| Task brief |
All lines below starting at the one that holds "ATOM 41 C CA" and ending at the one that holds "ATOM 94 C C" should be printed exactly, ends included. Pictures should not be printed, nor anything else.

| Given information |
- - - -

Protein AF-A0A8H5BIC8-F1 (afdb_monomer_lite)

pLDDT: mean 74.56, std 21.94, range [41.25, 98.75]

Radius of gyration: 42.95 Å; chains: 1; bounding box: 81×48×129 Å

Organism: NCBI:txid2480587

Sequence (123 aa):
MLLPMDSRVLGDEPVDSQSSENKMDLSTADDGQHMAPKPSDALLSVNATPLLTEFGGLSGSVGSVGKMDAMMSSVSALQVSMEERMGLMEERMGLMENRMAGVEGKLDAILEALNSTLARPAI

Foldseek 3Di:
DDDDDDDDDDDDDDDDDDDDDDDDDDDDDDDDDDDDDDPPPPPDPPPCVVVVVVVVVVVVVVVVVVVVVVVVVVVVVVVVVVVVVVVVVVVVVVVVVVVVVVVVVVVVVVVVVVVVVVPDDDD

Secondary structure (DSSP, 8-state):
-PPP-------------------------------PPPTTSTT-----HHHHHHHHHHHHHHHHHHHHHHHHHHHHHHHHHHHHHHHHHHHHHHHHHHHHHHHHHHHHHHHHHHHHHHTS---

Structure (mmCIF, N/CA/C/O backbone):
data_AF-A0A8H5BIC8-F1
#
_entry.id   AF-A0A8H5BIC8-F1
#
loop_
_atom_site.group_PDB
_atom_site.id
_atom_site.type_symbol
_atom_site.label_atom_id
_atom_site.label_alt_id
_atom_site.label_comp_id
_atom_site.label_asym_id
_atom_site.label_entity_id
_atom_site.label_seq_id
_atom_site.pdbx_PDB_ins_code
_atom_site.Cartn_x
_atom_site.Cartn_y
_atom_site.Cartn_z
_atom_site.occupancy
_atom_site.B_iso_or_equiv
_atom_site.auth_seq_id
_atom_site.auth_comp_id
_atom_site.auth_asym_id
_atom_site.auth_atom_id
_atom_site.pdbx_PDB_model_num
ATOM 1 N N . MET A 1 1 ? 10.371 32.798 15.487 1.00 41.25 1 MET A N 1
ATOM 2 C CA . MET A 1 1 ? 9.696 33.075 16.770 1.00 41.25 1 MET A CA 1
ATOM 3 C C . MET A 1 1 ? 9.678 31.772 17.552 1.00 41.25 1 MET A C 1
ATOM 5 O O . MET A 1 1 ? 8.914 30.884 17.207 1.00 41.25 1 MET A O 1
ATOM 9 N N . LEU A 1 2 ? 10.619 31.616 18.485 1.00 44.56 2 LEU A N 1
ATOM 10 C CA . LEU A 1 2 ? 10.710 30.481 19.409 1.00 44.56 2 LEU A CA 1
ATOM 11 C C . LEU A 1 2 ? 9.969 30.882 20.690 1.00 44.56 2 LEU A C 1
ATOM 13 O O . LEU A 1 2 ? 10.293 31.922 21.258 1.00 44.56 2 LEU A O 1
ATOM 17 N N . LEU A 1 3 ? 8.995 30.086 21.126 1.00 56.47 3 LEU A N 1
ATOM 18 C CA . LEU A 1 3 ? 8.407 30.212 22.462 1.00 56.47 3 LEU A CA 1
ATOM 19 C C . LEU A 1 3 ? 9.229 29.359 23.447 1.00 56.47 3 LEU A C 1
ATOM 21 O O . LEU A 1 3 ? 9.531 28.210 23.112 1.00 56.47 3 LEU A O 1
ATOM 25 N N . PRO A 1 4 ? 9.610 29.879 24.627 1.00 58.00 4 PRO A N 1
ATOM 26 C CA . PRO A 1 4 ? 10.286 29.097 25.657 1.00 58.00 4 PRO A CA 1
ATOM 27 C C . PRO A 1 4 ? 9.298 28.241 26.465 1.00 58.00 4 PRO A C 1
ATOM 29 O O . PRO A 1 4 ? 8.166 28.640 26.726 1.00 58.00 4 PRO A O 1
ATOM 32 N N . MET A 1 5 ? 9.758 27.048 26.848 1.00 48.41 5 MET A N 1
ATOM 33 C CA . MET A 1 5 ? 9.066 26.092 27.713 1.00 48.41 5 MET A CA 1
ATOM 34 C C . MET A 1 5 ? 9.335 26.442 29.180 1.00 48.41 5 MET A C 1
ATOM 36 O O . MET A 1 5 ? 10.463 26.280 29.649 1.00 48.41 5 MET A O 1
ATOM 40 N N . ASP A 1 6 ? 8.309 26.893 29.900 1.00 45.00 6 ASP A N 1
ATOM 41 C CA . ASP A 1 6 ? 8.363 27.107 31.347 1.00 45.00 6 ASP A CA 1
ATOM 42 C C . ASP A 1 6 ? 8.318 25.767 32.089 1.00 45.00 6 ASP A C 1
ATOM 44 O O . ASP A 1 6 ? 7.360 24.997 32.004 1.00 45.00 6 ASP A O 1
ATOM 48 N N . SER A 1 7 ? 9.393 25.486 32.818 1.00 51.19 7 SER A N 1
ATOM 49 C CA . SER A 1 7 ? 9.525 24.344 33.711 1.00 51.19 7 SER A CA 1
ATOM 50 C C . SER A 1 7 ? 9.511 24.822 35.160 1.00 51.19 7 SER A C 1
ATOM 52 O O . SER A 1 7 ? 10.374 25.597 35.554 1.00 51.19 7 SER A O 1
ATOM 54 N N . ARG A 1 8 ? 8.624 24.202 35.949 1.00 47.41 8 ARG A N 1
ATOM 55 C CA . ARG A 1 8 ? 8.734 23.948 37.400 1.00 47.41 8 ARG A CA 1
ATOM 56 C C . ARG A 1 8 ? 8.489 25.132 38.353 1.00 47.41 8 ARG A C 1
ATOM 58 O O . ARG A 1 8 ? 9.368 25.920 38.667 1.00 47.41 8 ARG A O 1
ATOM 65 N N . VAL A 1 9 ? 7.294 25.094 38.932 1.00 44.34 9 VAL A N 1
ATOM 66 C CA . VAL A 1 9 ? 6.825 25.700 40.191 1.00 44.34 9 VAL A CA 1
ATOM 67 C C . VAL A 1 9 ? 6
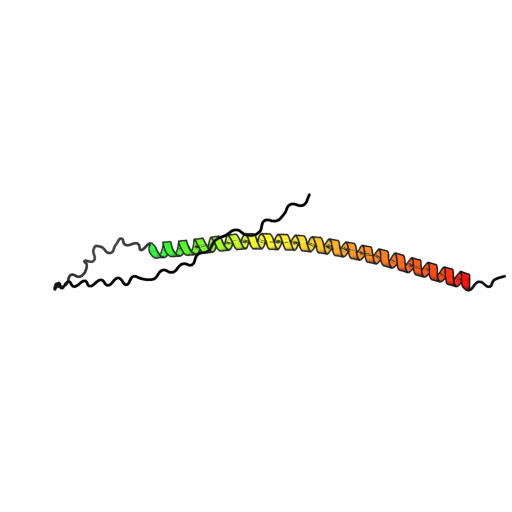.036 24.556 40.853 1.00 44.34 9 VAL A C 1
ATOM 69 O O . VAL A 1 9 ? 5.350 23.839 40.131 1.00 44.34 9 VAL A O 1
ATOM 72 N N . LEU A 1 10 ? 6.012 24.250 42.145 1.00 43.78 10 LEU A N 1
ATOM 73 C CA . LEU A 1 10 ? 6.609 24.701 43.404 1.00 43.78 10 LEU A CA 1
ATOM 74 C C . LEU A 1 10 ? 5.815 23.882 44.452 1.00 43.78 10 LEU A C 1
ATOM 76 O O . LEU A 1 10 ? 4.618 23.681 44.241 1.00 43.78 10 LEU A O 1
ATOM 80 N N . GLY A 1 11 ? 6.414 23.435 45.556 1.00 46.06 11 GLY A N 1
ATOM 81 C CA . GLY A 1 11 ? 5.620 22.973 46.703 1.00 46.06 11 GLY A CA 1
ATOM 82 C C . GLY A 1 11 ? 6.212 21.806 47.479 1.00 46.06 11 GLY A C 1
ATOM 83 O O . GLY A 1 11 ? 5.901 20.653 47.197 1.00 46.06 11 GLY A O 1
ATOM 84 N N . ASP A 1 12 ? 7.034 22.150 48.466 1.00 45.59 12 ASP A N 1
ATOM 85 C CA . ASP A 1 12 ? 7.237 21.394 49.701 1.00 45.59 12 ASP A CA 1
ATOM 86 C C . ASP A 1 12 ? 5.903 21.136 50.428 1.00 45.59 12 ASP A C 1
ATOM 88 O O . ASP A 1 12 ? 5.035 22.007 50.439 1.00 45.59 12 ASP A O 1
ATOM 92 N N . GLU A 1 13 ? 5.748 19.968 51.056 1.00 53.47 13 GLU A N 1
ATOM 93 C CA . GLU A 1 13 ? 5.722 19.835 52.528 1.00 53.47 13 GLU A CA 1
ATOM 94 C C . GLU A 1 13 ? 5.508 18.364 52.965 1.00 53.47 13 GLU A C 1
ATOM 96 O O . GLU A 1 13 ? 4.800 17.606 52.291 1.00 53.47 13 GLU A O 1
ATOM 101 N N . PRO A 1 14 ? 6.115 17.935 54.090 1.00 52.31 14 PRO A N 1
ATOM 102 C CA . PRO A 1 14 ? 5.948 16.610 54.680 1.00 52.31 14 PRO A CA 1
ATOM 103 C C . PRO A 1 14 ? 4.772 16.575 55.671 1.00 52.31 14 PRO A C 1
ATOM 105 O O . PRO A 1 14 ? 4.545 17.525 56.415 1.00 52.31 14 PRO A O 1
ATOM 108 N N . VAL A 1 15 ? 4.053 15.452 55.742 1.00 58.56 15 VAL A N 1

- - - -

| Task result |
ATOM 41 C CA . ASP A 1 6 ? 8.363 27.107 31.347 1.00 45.00 6 ASP A CA 1
ATOM 42 C C . ASP A 1 6 ? 8.318 25.767 32.089 1.00 45.00 6 ASP A C 1
ATOM 44 O O . ASP A 1 6 ? 7.360 24.997 32.004 1.00 45.00 6 ASP A O 1
ATOM 48 N N . SER A 1 7 ? 9.393 25.486 32.818 1.00 51.19 7 SER A N 1
ATOM 49 C CA . SER A 1 7 ? 9.525 24.344 33.711 1.00 51.19 7 SER A CA 1
ATOM 50 C C . SER A 1 7 ? 9.511 24.822 35.160 1.00 51.19 7 SER A C 1
ATOM 52 O O . SER A 1 7 ? 10.374 25.597 35.554 1.00 51.19 7 SER A O 1
ATOM 54 N N . ARG A 1 8 ? 8.624 24.202 35.949 1.00 47.41 8 ARG A N 1
ATOM 55 C CA . ARG A 1 8 ? 8.734 23.948 37.400 1.00 47.41 8 ARG A CA 1
ATOM 56 C C . ARG A 1 8 ? 8.489 25.132 38.353 1.00 47.41 8 ARG A C 1
ATOM 58 O O . ARG A 1 8 ? 9.368 25.920 38.667 1.00 47.41 8 ARG A O 1
ATOM 65 N N . VAL A 1 9 ? 7.294 25.094 38.932 1.00 44.34 9 VAL A N 1
ATOM 66 C CA . VAL A 1 9 ? 6.825 25.700 40.191 1.00 44.34 9 VAL A CA 1
ATOM 67 C C . VAL A 1 9 ? 6
.036 24.556 40.853 1.00 44.34 9 VAL A C 1
ATOM 69 O O . VAL A 1 9 ? 5.350 23.839 40.131 1.00 44.34 9 VAL A O 1
ATOM 72 N N . LEU A 1 10 ? 6.012 24.250 42.145 1.00 43.78 10 LEU A N 1
ATOM 73 C CA . LEU A 1 10 ? 6.609 24.701 43.404 1.00 43.78 10 LEU A CA 1
ATOM 74 C C . LEU A 1 10 ? 5.815 23.882 44.452 1.00 43.78 10 LEU A C 1
ATOM 76 O O . LEU A 1 10 ? 4.618 23.681 44.241 1.00 43.78 10 LEU A O 1
ATOM 80 N N . GLY A 1 11 ? 6.414 23.435 45.556 1.00 46.06 11 GLY A N 1
ATOM 81 C CA . GLY A 1 11 ? 5.620 22.973 46.703 1.00 46.06 11 GLY A CA 1
ATOM 82 C C . GLY A 1 11 ? 6.212 21.806 47.479 1.00 46.06 11 GLY A C 1
ATOM 83 O O . GLY A 1 11 ? 5.901 20.653 47.197 1.00 46.06 11 GLY A O 1
ATOM 84 N N . ASP A 1 12 ? 7.034 22.150 48.466 1.00 45.59 12 ASP A N 1
ATOM 85 C CA . ASP A 1 12 ? 7.237 21.394 49.701 1.00 45.59 12 ASP A CA 1
ATOM 86 C C . ASP A 1 12 ? 5.903 21.136 50.428 1.00 45.59 12 ASP A C 1
ATOM 88 O O . ASP A 1 12 ? 5.035 22.007 50.439 1.00 45.59 12 ASP A O 1
ATOM 92 N N . GLU A 1 13 ? 5.748 19.968 51.056 1.00 53.47 13 GLU A N 1
ATOM 93 C CA . GLU A 1 13 ? 5.722 19.835 52.528 1.00 53.47 13 GLU A CA 1
ATOM 94 C C . GLU A 1 13 ? 5.508 18.364 52.965 1.00 53.47 13 GLU A C 1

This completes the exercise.